Task details: Exactly the lines starting at the line containing "ATOM 53 C CA" and ending at the line containing "ATOM 84 C C" are to be written out from the listing below, both included.
▬▬▬▬▬▬
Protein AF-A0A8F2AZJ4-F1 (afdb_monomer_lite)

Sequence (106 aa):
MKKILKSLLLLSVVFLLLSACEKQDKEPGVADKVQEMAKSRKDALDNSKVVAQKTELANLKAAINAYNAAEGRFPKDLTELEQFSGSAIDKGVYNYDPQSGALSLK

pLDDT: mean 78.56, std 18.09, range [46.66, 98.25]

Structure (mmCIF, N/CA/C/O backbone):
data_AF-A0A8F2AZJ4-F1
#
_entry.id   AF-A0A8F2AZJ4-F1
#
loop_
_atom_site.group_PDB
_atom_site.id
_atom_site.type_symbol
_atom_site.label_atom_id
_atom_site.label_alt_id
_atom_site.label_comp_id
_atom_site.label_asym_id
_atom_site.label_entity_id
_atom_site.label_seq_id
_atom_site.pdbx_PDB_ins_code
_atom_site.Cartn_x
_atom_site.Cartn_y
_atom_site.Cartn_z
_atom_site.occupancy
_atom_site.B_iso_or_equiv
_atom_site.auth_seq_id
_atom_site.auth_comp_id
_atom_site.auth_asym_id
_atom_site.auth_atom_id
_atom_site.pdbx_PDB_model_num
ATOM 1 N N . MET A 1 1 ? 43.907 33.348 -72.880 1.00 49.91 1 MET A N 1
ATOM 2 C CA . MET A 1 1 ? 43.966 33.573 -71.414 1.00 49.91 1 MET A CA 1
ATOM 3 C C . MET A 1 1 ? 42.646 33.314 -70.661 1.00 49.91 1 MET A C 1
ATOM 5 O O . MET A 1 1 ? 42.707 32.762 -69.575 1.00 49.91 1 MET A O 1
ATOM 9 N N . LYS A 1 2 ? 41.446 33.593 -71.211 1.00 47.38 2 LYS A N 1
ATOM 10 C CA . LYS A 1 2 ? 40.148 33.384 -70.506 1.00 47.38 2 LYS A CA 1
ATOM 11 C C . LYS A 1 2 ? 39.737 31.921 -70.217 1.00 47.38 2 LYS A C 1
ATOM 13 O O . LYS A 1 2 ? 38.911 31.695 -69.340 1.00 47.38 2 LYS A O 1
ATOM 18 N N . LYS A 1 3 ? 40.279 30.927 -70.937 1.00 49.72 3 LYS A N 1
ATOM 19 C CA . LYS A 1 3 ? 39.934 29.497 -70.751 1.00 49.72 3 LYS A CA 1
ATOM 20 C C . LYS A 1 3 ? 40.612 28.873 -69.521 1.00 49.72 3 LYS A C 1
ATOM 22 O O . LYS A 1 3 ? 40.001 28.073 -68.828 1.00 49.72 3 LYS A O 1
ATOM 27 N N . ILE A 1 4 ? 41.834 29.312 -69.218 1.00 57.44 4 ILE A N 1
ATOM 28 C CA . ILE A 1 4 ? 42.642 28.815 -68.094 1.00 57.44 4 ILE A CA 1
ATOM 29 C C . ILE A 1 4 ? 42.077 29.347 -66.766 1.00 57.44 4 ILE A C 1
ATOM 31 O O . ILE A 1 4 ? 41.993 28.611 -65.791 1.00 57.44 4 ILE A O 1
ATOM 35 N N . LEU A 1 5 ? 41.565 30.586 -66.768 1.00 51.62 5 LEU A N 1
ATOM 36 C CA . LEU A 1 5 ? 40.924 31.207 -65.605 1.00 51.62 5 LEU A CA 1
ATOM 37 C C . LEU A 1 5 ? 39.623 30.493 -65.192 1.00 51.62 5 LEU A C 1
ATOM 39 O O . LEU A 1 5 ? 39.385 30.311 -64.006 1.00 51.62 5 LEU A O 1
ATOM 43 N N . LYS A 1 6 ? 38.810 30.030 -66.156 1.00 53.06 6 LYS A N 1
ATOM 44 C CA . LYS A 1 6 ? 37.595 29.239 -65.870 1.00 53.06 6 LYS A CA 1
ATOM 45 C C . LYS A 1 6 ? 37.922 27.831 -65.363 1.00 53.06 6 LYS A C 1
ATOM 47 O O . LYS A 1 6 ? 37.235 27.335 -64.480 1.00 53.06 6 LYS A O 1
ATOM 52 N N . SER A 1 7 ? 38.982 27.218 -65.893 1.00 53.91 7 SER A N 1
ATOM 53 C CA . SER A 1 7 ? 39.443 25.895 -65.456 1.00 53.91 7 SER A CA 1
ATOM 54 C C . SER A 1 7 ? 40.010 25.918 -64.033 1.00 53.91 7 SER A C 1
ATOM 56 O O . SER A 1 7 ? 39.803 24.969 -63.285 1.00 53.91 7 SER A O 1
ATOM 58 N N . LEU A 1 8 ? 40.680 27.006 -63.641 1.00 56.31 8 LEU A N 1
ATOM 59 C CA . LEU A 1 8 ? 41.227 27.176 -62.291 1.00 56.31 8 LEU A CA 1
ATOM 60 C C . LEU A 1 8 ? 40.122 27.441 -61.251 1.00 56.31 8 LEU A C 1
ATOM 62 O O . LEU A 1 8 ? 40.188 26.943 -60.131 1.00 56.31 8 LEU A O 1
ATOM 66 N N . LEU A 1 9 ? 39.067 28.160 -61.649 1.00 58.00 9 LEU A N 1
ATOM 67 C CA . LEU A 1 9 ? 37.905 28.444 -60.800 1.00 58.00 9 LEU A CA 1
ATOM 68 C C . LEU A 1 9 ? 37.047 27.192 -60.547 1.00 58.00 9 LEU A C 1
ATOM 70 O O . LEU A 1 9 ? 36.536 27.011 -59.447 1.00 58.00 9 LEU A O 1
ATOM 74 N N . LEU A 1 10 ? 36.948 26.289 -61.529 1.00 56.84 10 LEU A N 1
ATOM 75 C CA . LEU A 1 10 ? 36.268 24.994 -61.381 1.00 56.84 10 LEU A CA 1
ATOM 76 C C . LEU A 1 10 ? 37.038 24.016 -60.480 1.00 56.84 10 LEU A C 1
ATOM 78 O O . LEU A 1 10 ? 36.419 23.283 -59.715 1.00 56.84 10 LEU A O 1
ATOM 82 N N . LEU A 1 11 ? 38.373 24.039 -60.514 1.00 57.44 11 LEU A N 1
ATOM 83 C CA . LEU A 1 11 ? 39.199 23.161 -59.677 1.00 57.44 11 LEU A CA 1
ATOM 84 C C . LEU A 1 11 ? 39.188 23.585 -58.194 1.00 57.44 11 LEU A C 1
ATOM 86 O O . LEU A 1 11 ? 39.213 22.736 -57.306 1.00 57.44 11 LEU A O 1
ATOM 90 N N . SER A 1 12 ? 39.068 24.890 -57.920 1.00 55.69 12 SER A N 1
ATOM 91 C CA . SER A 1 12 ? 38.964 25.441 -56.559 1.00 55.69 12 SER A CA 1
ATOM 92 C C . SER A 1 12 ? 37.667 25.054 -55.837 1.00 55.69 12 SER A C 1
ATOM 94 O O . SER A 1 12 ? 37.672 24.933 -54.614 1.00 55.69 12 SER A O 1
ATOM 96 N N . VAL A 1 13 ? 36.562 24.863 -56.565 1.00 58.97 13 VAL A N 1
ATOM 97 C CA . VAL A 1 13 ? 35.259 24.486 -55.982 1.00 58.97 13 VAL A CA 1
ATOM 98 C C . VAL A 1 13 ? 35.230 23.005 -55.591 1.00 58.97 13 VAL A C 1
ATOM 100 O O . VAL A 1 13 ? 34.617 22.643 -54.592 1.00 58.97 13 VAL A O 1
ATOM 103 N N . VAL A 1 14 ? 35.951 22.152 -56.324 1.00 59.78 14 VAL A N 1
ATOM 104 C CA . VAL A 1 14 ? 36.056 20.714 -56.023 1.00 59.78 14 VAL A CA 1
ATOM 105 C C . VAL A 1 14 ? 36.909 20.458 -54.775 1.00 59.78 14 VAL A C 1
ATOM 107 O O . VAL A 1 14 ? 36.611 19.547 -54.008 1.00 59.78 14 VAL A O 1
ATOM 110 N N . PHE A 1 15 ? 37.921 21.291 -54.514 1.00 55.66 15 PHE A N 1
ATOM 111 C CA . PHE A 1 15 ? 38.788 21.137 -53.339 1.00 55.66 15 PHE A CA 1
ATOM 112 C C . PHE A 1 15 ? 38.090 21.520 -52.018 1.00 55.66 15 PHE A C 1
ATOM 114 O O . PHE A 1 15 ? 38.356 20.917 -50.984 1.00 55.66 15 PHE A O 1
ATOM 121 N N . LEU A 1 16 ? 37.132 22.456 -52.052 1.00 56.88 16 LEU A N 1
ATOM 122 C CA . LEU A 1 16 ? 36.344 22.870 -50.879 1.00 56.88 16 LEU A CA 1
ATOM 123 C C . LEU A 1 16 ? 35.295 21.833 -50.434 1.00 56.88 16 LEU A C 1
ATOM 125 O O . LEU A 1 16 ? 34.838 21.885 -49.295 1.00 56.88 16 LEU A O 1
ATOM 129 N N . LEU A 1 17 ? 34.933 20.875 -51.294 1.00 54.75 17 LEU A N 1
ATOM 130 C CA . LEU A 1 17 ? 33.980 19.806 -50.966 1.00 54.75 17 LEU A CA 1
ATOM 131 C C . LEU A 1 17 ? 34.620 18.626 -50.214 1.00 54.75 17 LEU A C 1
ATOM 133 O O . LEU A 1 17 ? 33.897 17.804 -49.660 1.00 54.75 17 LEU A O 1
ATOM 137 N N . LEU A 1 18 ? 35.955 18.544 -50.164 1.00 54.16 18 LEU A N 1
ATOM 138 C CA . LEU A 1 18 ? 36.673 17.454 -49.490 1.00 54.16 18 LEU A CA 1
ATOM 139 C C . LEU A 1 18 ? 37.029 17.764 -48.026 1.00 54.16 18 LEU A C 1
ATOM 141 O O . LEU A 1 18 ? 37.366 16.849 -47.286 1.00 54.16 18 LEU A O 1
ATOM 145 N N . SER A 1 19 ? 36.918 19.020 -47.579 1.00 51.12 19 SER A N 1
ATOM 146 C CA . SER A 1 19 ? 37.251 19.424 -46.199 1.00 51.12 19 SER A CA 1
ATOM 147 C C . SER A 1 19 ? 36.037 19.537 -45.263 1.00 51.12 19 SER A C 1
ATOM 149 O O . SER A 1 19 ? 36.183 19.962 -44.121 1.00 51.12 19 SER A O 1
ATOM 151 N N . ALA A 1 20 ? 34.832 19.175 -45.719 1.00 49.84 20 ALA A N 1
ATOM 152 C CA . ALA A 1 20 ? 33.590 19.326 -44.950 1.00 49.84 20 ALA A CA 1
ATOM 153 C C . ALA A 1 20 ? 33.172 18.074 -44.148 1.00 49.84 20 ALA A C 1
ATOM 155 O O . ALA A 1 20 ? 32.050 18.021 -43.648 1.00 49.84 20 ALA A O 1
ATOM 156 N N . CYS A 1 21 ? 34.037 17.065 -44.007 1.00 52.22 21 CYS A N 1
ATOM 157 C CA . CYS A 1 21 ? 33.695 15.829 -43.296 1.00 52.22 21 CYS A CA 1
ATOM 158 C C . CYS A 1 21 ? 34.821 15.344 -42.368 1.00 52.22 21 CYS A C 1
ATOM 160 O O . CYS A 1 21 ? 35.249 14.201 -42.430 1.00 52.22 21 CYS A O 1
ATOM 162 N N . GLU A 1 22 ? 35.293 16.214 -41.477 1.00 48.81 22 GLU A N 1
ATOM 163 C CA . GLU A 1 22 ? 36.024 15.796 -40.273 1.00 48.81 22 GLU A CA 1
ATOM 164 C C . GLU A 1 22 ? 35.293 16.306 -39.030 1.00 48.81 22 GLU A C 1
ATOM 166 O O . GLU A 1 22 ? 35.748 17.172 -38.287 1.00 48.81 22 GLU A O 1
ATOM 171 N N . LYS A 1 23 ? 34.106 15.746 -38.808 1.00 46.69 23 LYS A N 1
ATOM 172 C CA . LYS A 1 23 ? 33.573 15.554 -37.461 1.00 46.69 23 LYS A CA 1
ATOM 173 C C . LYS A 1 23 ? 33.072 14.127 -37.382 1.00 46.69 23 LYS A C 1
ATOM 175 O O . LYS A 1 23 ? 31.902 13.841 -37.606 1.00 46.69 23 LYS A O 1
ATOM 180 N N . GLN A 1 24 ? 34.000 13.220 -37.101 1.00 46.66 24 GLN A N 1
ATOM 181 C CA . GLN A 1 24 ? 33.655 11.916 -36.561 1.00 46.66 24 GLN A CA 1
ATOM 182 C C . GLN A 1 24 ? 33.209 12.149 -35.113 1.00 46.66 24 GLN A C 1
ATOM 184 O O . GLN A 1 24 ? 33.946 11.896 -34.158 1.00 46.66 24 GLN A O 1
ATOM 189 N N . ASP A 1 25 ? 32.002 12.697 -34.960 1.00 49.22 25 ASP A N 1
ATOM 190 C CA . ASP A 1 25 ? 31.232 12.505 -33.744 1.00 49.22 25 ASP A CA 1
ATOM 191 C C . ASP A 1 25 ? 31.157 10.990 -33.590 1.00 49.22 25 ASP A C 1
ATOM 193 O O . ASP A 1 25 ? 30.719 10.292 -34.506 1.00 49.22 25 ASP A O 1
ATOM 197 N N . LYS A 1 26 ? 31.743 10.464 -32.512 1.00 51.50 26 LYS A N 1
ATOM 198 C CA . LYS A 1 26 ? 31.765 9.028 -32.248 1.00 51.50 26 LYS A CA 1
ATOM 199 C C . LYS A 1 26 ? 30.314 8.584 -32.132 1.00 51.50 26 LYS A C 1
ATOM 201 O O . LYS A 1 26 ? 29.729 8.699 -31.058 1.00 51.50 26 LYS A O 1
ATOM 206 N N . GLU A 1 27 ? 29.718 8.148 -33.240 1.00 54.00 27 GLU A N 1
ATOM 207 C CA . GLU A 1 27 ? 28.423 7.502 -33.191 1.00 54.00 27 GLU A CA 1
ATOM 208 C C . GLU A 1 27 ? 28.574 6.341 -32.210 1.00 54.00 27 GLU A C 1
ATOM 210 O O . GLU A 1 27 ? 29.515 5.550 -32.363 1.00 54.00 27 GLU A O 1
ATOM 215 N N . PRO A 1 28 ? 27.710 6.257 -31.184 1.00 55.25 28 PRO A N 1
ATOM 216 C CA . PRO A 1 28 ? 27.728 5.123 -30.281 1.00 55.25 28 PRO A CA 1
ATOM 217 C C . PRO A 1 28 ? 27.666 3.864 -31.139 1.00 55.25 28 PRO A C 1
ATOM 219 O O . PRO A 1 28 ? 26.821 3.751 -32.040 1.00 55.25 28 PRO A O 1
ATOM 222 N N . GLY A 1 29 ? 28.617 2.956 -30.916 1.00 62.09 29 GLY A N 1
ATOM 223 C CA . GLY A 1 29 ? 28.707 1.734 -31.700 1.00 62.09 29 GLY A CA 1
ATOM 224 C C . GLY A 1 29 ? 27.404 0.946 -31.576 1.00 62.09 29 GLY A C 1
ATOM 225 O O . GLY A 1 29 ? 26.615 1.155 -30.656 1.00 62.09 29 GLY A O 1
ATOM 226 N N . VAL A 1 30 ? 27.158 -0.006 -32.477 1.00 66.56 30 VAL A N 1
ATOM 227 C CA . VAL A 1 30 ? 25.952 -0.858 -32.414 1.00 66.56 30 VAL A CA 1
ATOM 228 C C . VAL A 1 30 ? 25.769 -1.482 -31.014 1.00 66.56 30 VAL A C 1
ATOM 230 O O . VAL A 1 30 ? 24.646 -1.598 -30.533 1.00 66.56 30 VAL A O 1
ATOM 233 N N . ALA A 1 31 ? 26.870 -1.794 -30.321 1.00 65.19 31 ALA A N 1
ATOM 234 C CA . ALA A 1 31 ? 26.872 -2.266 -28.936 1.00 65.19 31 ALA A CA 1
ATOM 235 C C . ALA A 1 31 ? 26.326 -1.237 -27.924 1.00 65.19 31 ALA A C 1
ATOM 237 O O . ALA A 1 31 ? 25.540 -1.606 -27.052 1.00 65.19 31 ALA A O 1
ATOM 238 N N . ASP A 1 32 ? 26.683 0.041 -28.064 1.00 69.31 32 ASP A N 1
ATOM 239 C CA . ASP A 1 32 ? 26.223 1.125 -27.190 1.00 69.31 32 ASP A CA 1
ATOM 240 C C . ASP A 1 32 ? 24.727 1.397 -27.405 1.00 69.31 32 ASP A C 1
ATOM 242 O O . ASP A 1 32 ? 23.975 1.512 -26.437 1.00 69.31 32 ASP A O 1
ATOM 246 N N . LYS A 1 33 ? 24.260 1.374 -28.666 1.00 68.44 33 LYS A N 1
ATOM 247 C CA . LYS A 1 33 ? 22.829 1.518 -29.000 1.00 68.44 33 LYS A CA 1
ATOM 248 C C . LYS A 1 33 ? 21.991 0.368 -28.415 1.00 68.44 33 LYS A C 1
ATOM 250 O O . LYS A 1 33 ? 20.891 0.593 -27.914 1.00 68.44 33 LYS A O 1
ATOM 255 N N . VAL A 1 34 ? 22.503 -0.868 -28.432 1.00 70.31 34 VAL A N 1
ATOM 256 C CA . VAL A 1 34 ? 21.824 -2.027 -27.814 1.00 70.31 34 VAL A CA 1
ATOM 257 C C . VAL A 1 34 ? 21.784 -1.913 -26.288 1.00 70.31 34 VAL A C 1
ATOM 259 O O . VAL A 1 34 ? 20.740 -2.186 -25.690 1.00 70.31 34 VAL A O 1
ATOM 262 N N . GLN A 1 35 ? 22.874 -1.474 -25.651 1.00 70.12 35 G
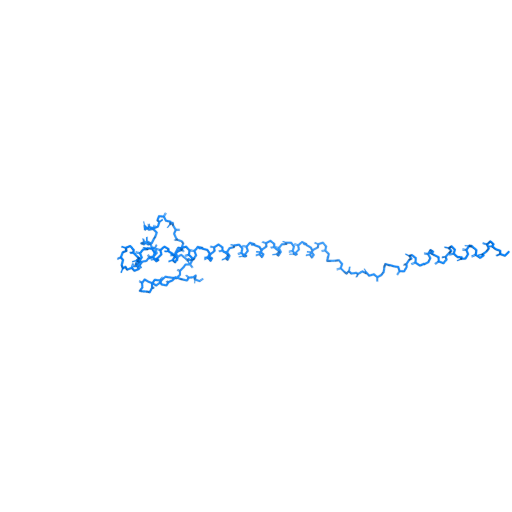LN A N 1
ATOM 263 C CA . GLN A 1 35 ? 22.904 -1.256 -24.201 1.00 70.12 35 GLN A CA 1
ATOM 264 C C . GLN A 1 35 ? 21.950 -0.140 -23.765 1.00 70.12 35 GLN A C 1
ATOM 266 O O . GLN A 1 35 ? 21.224 -0.309 -22.784 1.00 70.12 35 GLN A O 1
ATOM 271 N N . GLU A 1 36 ? 21.894 0.963 -24.507 1.00 69.81 36 GLU A N 1
ATOM 272 C CA . GLU A 1 36 ? 20.984 2.077 -24.234 1.00 69.81 36 GLU A CA 1
ATOM 273 C C . GLU A 1 36 ? 19.514 1.648 -24.343 1.00 69.81 36 GLU A C 1
ATOM 275 O O . GLU A 1 36 ? 18.713 1.932 -23.449 1.00 69.81 36 GLU A O 1
ATOM 280 N N . MET A 1 37 ? 19.162 0.870 -25.372 1.00 65.94 37 MET A N 1
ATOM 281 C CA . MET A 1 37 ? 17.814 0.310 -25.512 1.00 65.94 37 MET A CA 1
▬▬▬▬▬▬
Reply to the exercise:
ATOM 53 C CA . SER A 1 7 ? 39.443 25.895 -65.456 1.00 53.91 7 SER A CA 1
ATOM 54 C C . SER A 1 7 ? 40.010 25.918 -64.033 1.00 53.91 7 SER A C 1
ATOM 56 O O . SER A 1 7 ? 39.803 24.969 -63.285 1.00 53.91 7 SER A O 1
ATOM 58 N N . LEU A 1 8 ? 40.680 27.006 -63.641 1.00 56.31 8 LEU A N 1
ATOM 59 C CA . LEU A 1 8 ? 41.227 27.176 -62.291 1.00 56.31 8 LEU A CA 1
ATOM 60 C C . LEU A 1 8 ? 40.122 27.441 -61.251 1.00 56.31 8 LEU A C 1
ATOM 62 O O . LEU A 1 8 ? 40.188 26.943 -60.131 1.00 56.31 8 LEU A O 1
ATOM 66 N N . LEU A 1 9 ? 39.067 28.160 -61.649 1.00 58.00 9 LEU A N 1
ATOM 67 C CA . LEU A 1 9 ? 37.905 28.444 -60.800 1.00 58.00 9 LEU A CA 1
ATOM 68 C C . LEU A 1 9 ? 37.047 27.192 -60.547 1.00 58.00 9 LEU A C 1
ATOM 70 O O . LEU A 1 9 ? 36.536 27.011 -59.447 1.00 58.00 9 LEU A O 1
ATOM 74 N N . LEU A 1 10 ? 36.948 26.289 -61.529 1.00 56.84 10 LEU A N 1
ATOM 75 C CA . LEU A 1 10 ? 36.268 24.994 -61.381 1.00 56.84 10 LEU A CA 1
ATOM 76 C C . LEU A 1 10 ? 37.038 24.016 -60.480 1.00 56.84 10 LEU A C 1
ATOM 78 O O . LEU A 1 10 ? 36.419 23.283 -59.715 1.00 56.84 10 LEU A O 1
ATOM 82 N N . LEU A 1 11 ? 38.373 24.039 -60.514 1.00 57.44 11 LEU A N 1
ATOM 83 C CA . LEU A 1 11 ? 39.199 23.161 -59.677 1.00 57.44 11 LEU A CA 1
ATOM 84 C C . LEU A 1 11 ? 39.188 23.585 -58.194 1.00 57.44 11 LEU A C 1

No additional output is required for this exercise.